▸ **YOUR INSTRUCTIONS**: Give the lines below again exactly, starting with the line that holds "ATOM 95 C CA" and going on through the line that holds "ATOM 101 C CA".

(Beginning of DATA UNDER STUDY)

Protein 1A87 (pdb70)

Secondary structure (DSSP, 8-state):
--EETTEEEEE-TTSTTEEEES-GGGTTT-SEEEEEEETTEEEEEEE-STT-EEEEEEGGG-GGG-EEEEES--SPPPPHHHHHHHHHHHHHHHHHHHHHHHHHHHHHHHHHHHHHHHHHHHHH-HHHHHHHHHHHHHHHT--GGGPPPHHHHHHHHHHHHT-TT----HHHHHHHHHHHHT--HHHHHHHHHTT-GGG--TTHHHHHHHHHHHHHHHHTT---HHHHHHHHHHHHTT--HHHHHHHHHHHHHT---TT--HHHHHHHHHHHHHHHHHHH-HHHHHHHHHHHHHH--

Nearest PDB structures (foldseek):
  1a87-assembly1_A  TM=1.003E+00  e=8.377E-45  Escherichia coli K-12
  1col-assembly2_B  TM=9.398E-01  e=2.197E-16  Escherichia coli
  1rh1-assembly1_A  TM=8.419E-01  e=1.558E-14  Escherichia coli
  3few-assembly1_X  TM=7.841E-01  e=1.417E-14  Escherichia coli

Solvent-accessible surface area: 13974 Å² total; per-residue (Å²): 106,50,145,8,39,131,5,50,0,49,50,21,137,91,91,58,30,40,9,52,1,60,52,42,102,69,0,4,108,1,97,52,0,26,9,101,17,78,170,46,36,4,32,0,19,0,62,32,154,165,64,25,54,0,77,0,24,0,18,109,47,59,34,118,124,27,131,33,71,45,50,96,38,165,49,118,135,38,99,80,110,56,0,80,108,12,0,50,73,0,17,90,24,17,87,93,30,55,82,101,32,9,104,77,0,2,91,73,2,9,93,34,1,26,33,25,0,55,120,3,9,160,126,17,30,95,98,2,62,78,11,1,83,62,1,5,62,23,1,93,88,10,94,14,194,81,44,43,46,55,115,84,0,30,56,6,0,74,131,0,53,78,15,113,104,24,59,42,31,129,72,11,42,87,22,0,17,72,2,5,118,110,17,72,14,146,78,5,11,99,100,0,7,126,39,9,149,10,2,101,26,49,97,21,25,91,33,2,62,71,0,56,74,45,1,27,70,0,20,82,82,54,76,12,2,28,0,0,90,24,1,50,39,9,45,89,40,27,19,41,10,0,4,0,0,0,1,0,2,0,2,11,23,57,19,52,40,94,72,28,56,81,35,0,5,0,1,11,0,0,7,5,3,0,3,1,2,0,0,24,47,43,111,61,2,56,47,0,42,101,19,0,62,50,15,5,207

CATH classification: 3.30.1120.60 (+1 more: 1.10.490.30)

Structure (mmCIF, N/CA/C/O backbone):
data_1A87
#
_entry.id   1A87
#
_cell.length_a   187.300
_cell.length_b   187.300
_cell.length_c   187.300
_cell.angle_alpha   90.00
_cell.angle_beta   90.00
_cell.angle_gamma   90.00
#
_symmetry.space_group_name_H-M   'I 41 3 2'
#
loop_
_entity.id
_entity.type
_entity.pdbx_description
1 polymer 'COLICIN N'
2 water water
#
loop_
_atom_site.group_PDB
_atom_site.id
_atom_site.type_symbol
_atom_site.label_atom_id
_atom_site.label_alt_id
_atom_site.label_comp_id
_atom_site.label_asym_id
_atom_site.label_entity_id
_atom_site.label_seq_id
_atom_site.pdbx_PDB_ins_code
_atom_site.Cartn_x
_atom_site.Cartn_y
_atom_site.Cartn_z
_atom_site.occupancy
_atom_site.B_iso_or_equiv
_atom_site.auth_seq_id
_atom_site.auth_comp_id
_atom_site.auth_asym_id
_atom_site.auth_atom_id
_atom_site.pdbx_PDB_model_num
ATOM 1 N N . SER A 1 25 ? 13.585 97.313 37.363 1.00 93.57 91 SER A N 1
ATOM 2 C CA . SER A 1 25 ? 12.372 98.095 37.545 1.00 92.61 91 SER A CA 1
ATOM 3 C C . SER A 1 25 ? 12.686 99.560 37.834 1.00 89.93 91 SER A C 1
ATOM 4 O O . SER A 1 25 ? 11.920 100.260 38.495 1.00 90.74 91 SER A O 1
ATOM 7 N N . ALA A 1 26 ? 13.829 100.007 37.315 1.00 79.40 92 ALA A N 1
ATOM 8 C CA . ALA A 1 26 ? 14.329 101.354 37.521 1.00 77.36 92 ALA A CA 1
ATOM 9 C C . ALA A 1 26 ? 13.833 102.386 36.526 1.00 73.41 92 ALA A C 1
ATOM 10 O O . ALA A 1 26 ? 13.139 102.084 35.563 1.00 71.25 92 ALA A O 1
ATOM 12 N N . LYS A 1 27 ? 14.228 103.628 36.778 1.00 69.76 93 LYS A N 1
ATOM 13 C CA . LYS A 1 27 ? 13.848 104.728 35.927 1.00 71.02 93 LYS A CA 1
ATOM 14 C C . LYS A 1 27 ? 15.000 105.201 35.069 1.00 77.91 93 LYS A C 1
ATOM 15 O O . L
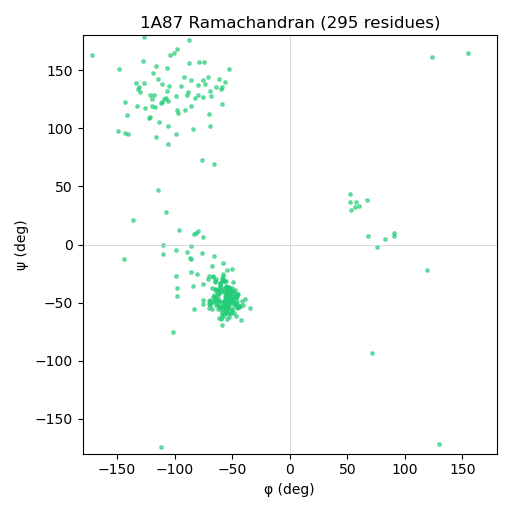YS A 1 27 ? 16.066 105.561 35.573 1.00 77.36 93 LYS A O 1
ATOM 21 N N . VAL A 1 28 ? 14.756 105.195 33.762 1.00 73.66 94 VAL A N 1
ATOM 22 C CA . VAL A 1 28 ? 15.741 105.619 32.791 1.00 70.46 94 VAL A CA 1
ATOM 23 C C . VAL A 1 28 ? 15.401 106.984 32.224 1.00 75.26 94 VAL A C 1
ATOM 24 O O . VAL A 1 28 ? 14.741 107.097 31.196 1.00 71.39 94 VAL A O 1
ATOM 28 N N . GLY A 1 29 ? 15.849 108.015 32.936 1.00 80.80 95 GLY A N 1
ATOM 29 C CA . GLY A 1 29 ? 15.624 109.396 32.552 1.00 84.00 95 GLY A CA 1
ATOM 30 C C . GLY A 1 29 ? 14.177 109.827 32.729 1.00 91.50 95 GLY A C 1
ATOM 31 O O . GLY A 1 29 ? 13.760 110.260 33.804 1.00 92.18 95 GLY A O 1
A
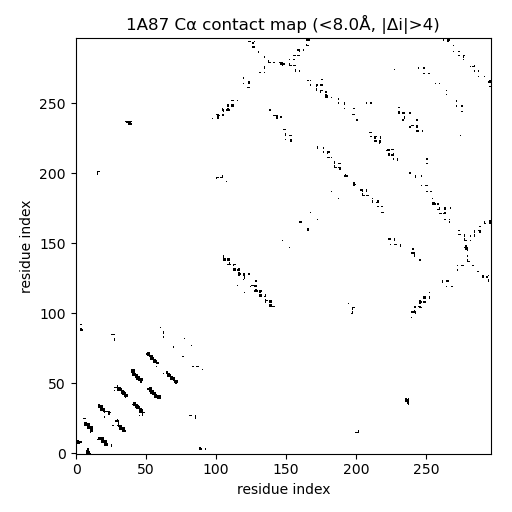TOM 32 N N . GLU A 1 30 ? 13.420 109.700 31.643 1.00 88.36 96 GLU A N 1
ATOM 33 C CA . GLU A 1 30 ? 12.023 110.080 31.612 1.00 86.42 96 GLU A CA 1
ATOM 34 C C . GLU A 1 30 ? 11.069 108.906 31.796 1.00 82.79 96 GLU A C 1
ATOM 35 O O . GLU A 1 30 ? 9.941 109.079 32.259 1.00 84.98 96 GLU A O 1
ATOM 41 N N . ILE A 1 31 ? 11.513 107.708 31.420 1.00 68.76 97 ILE A N 1
ATOM 42 C CA . ILE A 1 31 ? 10.666 106.540 31.543 1.00 63.21 97 ILE A CA 1
ATOM 43 C C . ILE A 1 31 ? 11.128 105.553 32.587 1.00 57.32 97 ILE A C 1
ATOM 44 O O . ILE A 1 31 ? 12.095 105.754 33.317 1.00 54.46 97 ILE A O 1
ATOM 49 N N . THR A 1 32 ? 10.415 104.446 32.604 1.00 49.31 98 THR A N 1
ATOM 50 C CA . THR A 1 32 ? 10.687 103.380 33.522 1.00 48.62 98 THR A CA 1
ATOM 51 C C . THR A 1 32 ? 10.885 102.061 32.787 1.00 52.80 98 THR A C 1
ATOM 52 O O . THR A 1 32 ? 9.990 101.560 32.103 1.00 54.81 98 THR A O 1
ATOM 56 N N . ILE A 1 33 ? 12.084 101.506 32.914 1.00 43.37 99 ILE A N 1
ATOM 57 C CA . ILE A 1 33 ? 12.386 100.236 32.295 1.00 38.88 99 ILE A CA 1
ATOM 58 C C . ILE A 1 33 ? 12.172 99.114 33.275 1.00 35.14 99 ILE A C 1
ATOM 59 O O . ILE A 1 33 ? 12.549 99.189 34.432 1.00 28.37 99 ILE A O 1
ATOM 64 N N . THR A 1 34 ? 11.553 98.063 32.805 1.00 36.94 100 THR A N 1
ATOM 65 C CA . THR A 1 34 ? 11.326 96.940 33.660 1.00 35.95 100 THR A CA 1
ATOM 66 C C . THR A 1 34 ? 11.736 95.674 32.965 1.00 40.21 100 THR A C 1
ATOM 67 O O . THR A 1 34 ? 11.446 95.454 31.788 1.00 43.99 100 THR A O 1
ATOM 71 N N . PRO A 1 35 ? 12.452 94.863 33.705 1.00 30.96 101 PRO A N 1
ATOM 72 C CA . PRO A 1 35 ? 12.965 93.628 33.181 1.00 30.93 101 PRO A CA 1
ATOM 73 C C . PRO A 1 35 ? 11.889 92.571 33.053 1.00 41.09 101 PRO A C 1
ATOM 74 O O . PRO A 1 35 ? 11.172 92.280 34.005 1.00 45.23 101 PRO A O 1
ATOM 78 N N . ASP A 1 36 ? 11.768 92.004 31.859 1.00 36.78 102 ASP A N 1
ATOM 79 C CA . ASP A 1 36 ? 10.783 90.972 31.634 1.00 36.17 102 ASP A CA 1
ATOM 80 C C . ASP A 1 36 ? 11.145 89.706 32.369 1.00 54.66 102 ASP A C 1
ATOM 81 O O . ASP A 1 36 ? 11.978 88.918 31.918 1.00 58.42 102 ASP A O 1
ATOM 86 N N . ASN A 1 37 ? 10.465 89.515 33.484 1.00 59.45 103 ASN A N 1
ATOM 87 C CA . ASN A 1 37 ? 10.637 88.357 34.340 1.00 63.74 103 ASN A CA 1
ATOM 88 C C . ASN A 1 37 ? 10.659 87.063 33.538 1.00 66.89 103 ASN A C 1
ATOM 89 O O . ASN A 1 37 ? 11.511 86.198 33.724 1.00 69.49 103 ASN A O 1
ATOM 94 N N . SER A 1 38 ? 9.702 86.965 32.635 1.00 60.22 104 SER A N 1
ATOM 95 C CA . SER A 1 38 ? 9.520 85.817 31.775 1.00 63.12 104 SER A CA 1
ATOM 96 C C . SER A 1 38 ? 10.666 85.555 30.804 1.00 65.42 104 SER A C 1
ATOM 97 O O . SER A 1 38 ? 10.875 84.416 30.378 1.00 67.54 104 SER A O 1
ATOM 100 N N . LYS A 1 39 ? 11.367 86.609 30.390 1.00 53.06 105 LYS A N 1
ATOM 101 C CA . LYS A 1 39 ? 12.417 86.435 29.409 1.00 47.12 105 LYS A CA 1
ATOM 102 C C . LYS A 1 39 ? 13.629 
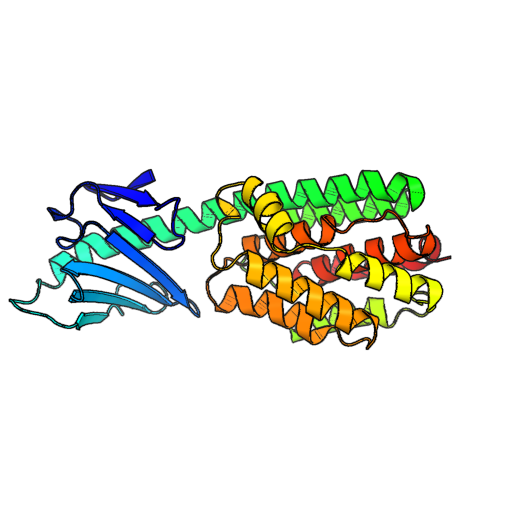87.302 29.664 1.00 46.90 105 LYS A C 1
ATOM 103 O O . LYS A 1 39 ? 13.591 88.520 29.511 1.00 48.14 105 LYS A O 1
ATOM 109 N N . PRO A 1 40 ? 14.717 86.636 30.026 1.00 39.68 106 PRO A N 1
ATOM 110 C CA . PRO A 1 40 ? 15.972 87.286 30.327 1.00 36.48 106 PRO A CA 1
ATOM 111 C C . PRO A 1 40 ? 16.578 87.991 29.134 1.00 37.12 106 PRO A C 1
ATOM 112 O O . PRO A 1 40 ? 16.625 87.461 28.029 1.00 40.08 106 PRO A O 1
ATOM 116 N N . GLY A 1 41 ? 17.050 89.198 29.385 1.00 31.78 107 GLY A N 1
ATOM 117 C CA . GLY A 1 41 ? 17.658 89.996 28.347 1.00 35.05 107 GLY A CA 1
ATOM 118 C C . GLY A 1 41 ? 16.629 90.866 27.656 1.00 40.44 107 GLY A C 1
ATOM 119 O O . GLY A 1 41 ? 16.896 91.497 26.633 1.00 42.06 107 GLY A O 1
ATOM 120 N N . ARG A 1 42 ? 15.443 90.902 28.240 1.00 34.52 108 ARG A N 1
ATOM 121 C CA . ARG A 1 42 ? 14.376 91.678 27.659 1.00 33.23 108 ARG A CA 1
ATOM 122 C C . ARG A 1 42 ? 13.754 92.670 28.639 1.00 36.03 108 ARG A C 1
ATOM 123 O O . ARG A 1 42 ? 13.575 92.362 29.824 1.00 35.78 108 ARG A O 1
ATOM 131 N N . TYR A 1 43 ? 13.462 93.879 28.136 1.00 23.42 109 TYR A N 1
ATOM 132 C CA . TYR A 1 43 ? 12.904 94.932 28.966 1.00 18.62 109 TYR A CA 1
ATOM 133 C C . TYR A 1 43 ? 11.648 95.565 28.424 1.00 30.14 109 TYR A C 1
ATOM 134 O O . TYR A 1 43 ? 11.380 95.577 27.224 1.00 33.94 109 TYR A O 1
ATOM 143 N N . ILE A 1 44 ? 10.903 96.153 29.344 1.00 27.98 110 ILE A N 1
ATOM 144 C CA . ILE A 1 44 ? 9.674 96.815 28.996 1.00 28.33 110 ILE A CA 1
ATOM 145 C C . ILE A 1 44 ? 9.710 98.294 29.302 1.00 36.12 110 ILE A C 1
ATOM 146 O O . ILE A 1 44 ? 10.035 98.695 30.423 1.00 37.18 110 ILE A O 1
ATOM 151 N N . SER A 1 45 ? 9.355 99.081 28.277 1.00 29.92 111 SER A N 1
ATOM 152 C CA . SER A 1 45 ? 9.316 100.528 28.363 1.00 25.02 111 SER A CA 1
ATOM 153 C C . SER A 1 45 ? 7.966 101.007 28.841 1.00 30.38 111 SER A C 1
ATOM 154 O O . SER A 1 45 ? 6.925 100.614 28.317 1.00 30.13 111 SER A O 1
ATOM 157 N N . SER A 1 46 ? 7.991 101.848 29.858 1.00 30.38 112 SER A N 1
ATOM 158 C CA . SER A 1 46 ? 6.763 102.390 30.405 1.00 31.95 112 SER A CA 1
ATOM 159 C C . SER A 1 46 ? 6.069 103.268 29.374 1.00 32.89 112 SER A C 1
ATOM 160 O O . SER A 1 46 ? 4.849 103.286 29.234 1.00 38.26 112 SER A O 1
ATOM 163 N N . ASN A 1 47 ? 6.889 103.998 28.643 1.00 18.25 113 ASN A N 1
ATOM 164 C CA . ASN A 1 47 ? 6.404 104.903 27.654 1.00 15.52 113 ASN A CA 1
ATOM 165 C C . ASN A 1 47 ? 7.289 104.871 26.427 1.00 22.86 113 ASN A C 1
ATOM 166 O O . ASN A 1 47 ? 8.315 105.551 26.341 1.00 24.72 113 ASN A O 1
ATOM 171 N N . PRO A 1 48 ? 6.857 104.055 25.481 1.00 18.34 114 PRO A N 1
ATOM 172 C CA . PRO A 1 48 ? 7.529 103.829 24.223 1.00 19.21 114 PRO A CA 1
ATOM 173 C C . PRO A 1 48 ? 7.912 105.097 23.487 1.00 25.26 114 PRO A C 1
ATOM 174 O O . PRO A 1 48 ? 8.796 105.085 22.629 1.00 27.51 114 PRO A O 1
ATOM 178 N N . GLU A 1 49 ? 7.241 106.188 23.830 1.00 24.61 115 GLU A N 1
ATOM 179 C CA . GLU A 1 49 ? 7.507 107.469 23.198 1.00 25.51 115 GLU A CA 1
ATOM 180 C C . GLU A 1 49 ? 8.953 107.904 23.355 1.00 30.06 115 GLU A C 1
ATOM 181 O O . GLU A 1 49 ? 9.476 108.661 22.538 1.00 25.86 115 GLU A O 1
ATOM 187 N N . TYR A 1 50 ? 9.586 107.434 24.428 1.00 28.92 116 TYR A N 1
ATOM 188 C CA . TYR A 1 50 ? 10.966 107.778 24.695 1.00 29.62 116 TYR A CA 1
ATOM 189 C C . TYR A 1 50 ? 11.905 106.603 24.504 1.00 31.79 116 TYR A C 1
ATOM 190 O O . TYR A 1 50 ? 13.114 106.732 24.686 1.00 35.62 116 TYR A O 1
ATOM 199 N N . SER A 1 51 ? 11.340 105.454 24.146 1.00 18.19 117 SER A N 1
ATOM 200 C CA . SER A 1 51 ? 12.140 104.282 23.895 1.00 11.85 117 SER A CA 1
ATOM 201 C C . SER A 1 51 ? 12.036 103.892 22.439 1.00 10.47 117 SER A C 1
ATOM 202 O O . SER A 1 51 ? 11.794 102.744 22.092 1.00 9.91 117 SER A O 1
ATOM 205 N N . LEU A 1 52 ? 12.188 104.900 21.588 1.00 7.73 118 LEU A N 1
ATOM 206 C CA . LEU A 1 52 ? 12.180 104.730 20.144 1.00 8.58 118 LEU A CA 1
ATOM 207 C C . LEU A 1 52 ? 10.908 104.095 19.634 1.00 14.94 118 LEU A C 1
ATOM 208 O O . LEU A 1 52 ? 10.908 103.305 18.692 1.00 10.52 118 LEU A O 1
ATOM 213 N N . LEU A 1 53 ? 9.814 104.452 20.270 1.00 18.48 119 LEU A N 1
ATOM 214 C CA . LEU A 1 53 ? 8.534 103.925 19.864 1.00 21.07 119 LEU A CA 1
ATOM 215 C C . LEU A 1 53 ? 8.500 102.416 19.970 1.00 28.68 119 LEU A C 1
ATOM 216 O O . LEU A 1 53 ? 7.840 101.737 19.189 1.00 33.01 119 LEU A O 1
ATOM 221 N N . ALA A 1 54 ? 9.219 101.896 20.953 1.00 23.09 120 ALA A N 1
ATOM 222 C CA . ALA A 1 54 ? 9.230 100.465 21.187 1.00 20.36 120 ALA A CA 1
ATOM 223 C C . ALA A 1 54 ? 8.956 100.160 22.657 1.00 28.67 120 ALA A C 1
ATOM 224 O O . ALA A 1 54 ? 9.540 100.775 23.553 1.00 26.90 120 ALA A O 1
ATOM 226 N N . LYS A 1 55 ? 8.023 99.236 22.901 1.00 27.09 121 LYS A N 1
ATOM 227 C CA . LYS A 1 55 ? 7.653 98.852 24.257 1.00 26.18 121 LYS A CA 1
ATOM 228 C C . LYS A 1 55 ? 8.606 97.796 24.793 1.00 26.11 121 LYS A C 1
ATOM 229 O O . LYS A 1 55 ? 8.972 97.783 25.969 1.00 20.46 121 LYS A O 1
ATOM 235 N N . LEU A 1 56 ? 9.029 96.929 23.882 1.00 23.44 122 LEU A N 1
ATOM 236 C CA . LEU A 1 56 ? 9.934 95.847 24.193 1.00 24.16 122 LEU A CA 1
ATOM 237 C C . LEU A 1 56 ? 11.354 96.084 23.709 1.00 29.24 122 LEU A C 1
ATOM 238 O O . LEU A 1 56 ? 11.588 96.496 22.574 1.00 32.24 122 LEU A O 1
ATOM 243 N N . ILE A 1 57 ? 12.308 95.763 24.570 1.00 26.02 123 ILE A N 1
ATOM 244 C CA . ILE A 1 57 ? 13.714 95.879 24.234 1.00 25.80 123 ILE A CA 1
ATOM 245 C C . ILE A 1 57 ? 14.469 94.633 24.639 1.00 29.95 123 ILE A C 1
ATOM 246 O O . IL
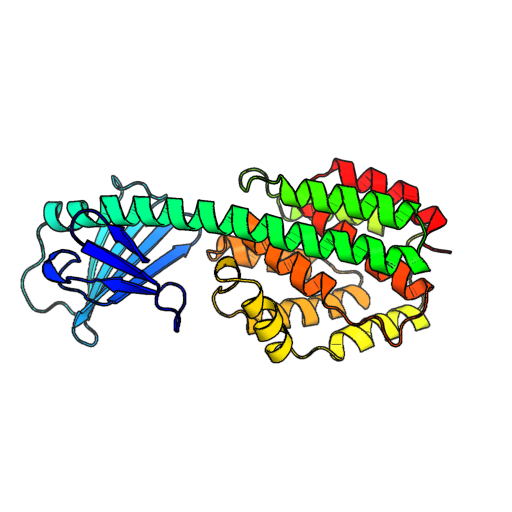E A 1 57 ? 14.236 94.077 25.716 1.00 30.96 123 ILE A O 1
ATOM 251 N N . ASP A 1 58 ? 15.380 94.215 23.766 1.00 21.76 124 ASP A N 1
ATOM 252 C CA . ASP A 1 58 ? 16.212 93.050 24.004 1.00 17.90 124 ASP A CA 1
ATOM 253 C C . ASP A 1 58 ? 17.672 93.438 24.016 1.00 23.95 124 ASP A C 1
ATOM 254 O O . ASP A 1 58 ? 18.185 93.971 23.035 1.00 29.79 124 ASP A O 1
ATOM 259 N N . ALA A 1 59 ? 18.331 93.211 25.150 1.00 19.68 125 ALA A N 1
ATOM 260 C CA . ALA A 1 59 ? 19.735 93.577 25.285 1.00 18.27 125 ALA A CA 1
ATOM 261 C C . ALA A 1 59 ? 20.669 92.375 25.255 1.00 22.83 125 ALA A C 1
ATOM 262 O O . ALA A 1 59 ? 20.296 91.253 25.613 1.00 19.65 125 ALA A O 1
ATOM 264 N N . GLU A 1 60 ? 21.889 92.623 24.788 1.00 19.70 126 GLU A N 1
ATOM 265 C CA . GLU A 1 60 ? 22.880 91.580 24.653 1.00 17.84 126 GLU A CA 1
ATOM 266 C C . GLU A 1 60 ? 24.254 92.133 24.858 1.00 26.46 126 GLU A C 1
ATOM 267 O O . GLU A 1 60 ? 24.517 93.291 24.521 1.00 27.37 126 GLU A O 1
ATOM 273 N N . SER A 1 61 ? 25.135 91.273 25.347 1.00 24.41 127 SER A N 1
ATOM 274 C CA . SER A 1 61 ? 26.510 91.663 25.541 1.00 24.52 127 SER A CA 1
ATOM 275 C C . SER A 1 61 ? 27.444 90.521 25.215 1.00 28.74 127 SER A C 1
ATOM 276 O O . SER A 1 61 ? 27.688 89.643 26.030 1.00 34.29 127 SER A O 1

(End of DATA UNDER STUDY)

▸ **OUTPUT OF THE EXERCISE**:
ATOM 95 C CA . SER A 1 38 ? 9.520 85.817 31.775 1.00 63.12 104 SER A CA 1
ATOM 96 C C . SER A 1 38 ? 10.666 85.555 30.804 1.00 65.42 104 SER A C 1
ATOM 97 O O . SER A 1 38 ? 10.875 84.416 30.378 1.00 67.54 104 SER A O 1
ATOM 100 N N . LYS A 1 39 ? 11.367 86.609 30.390 1.00 53.06 105 LYS A N 1
ATOM 101 C CA . LYS A 1 39 ? 12.417 86.435 29.409 1.00 47.12 105 LYS A CA 1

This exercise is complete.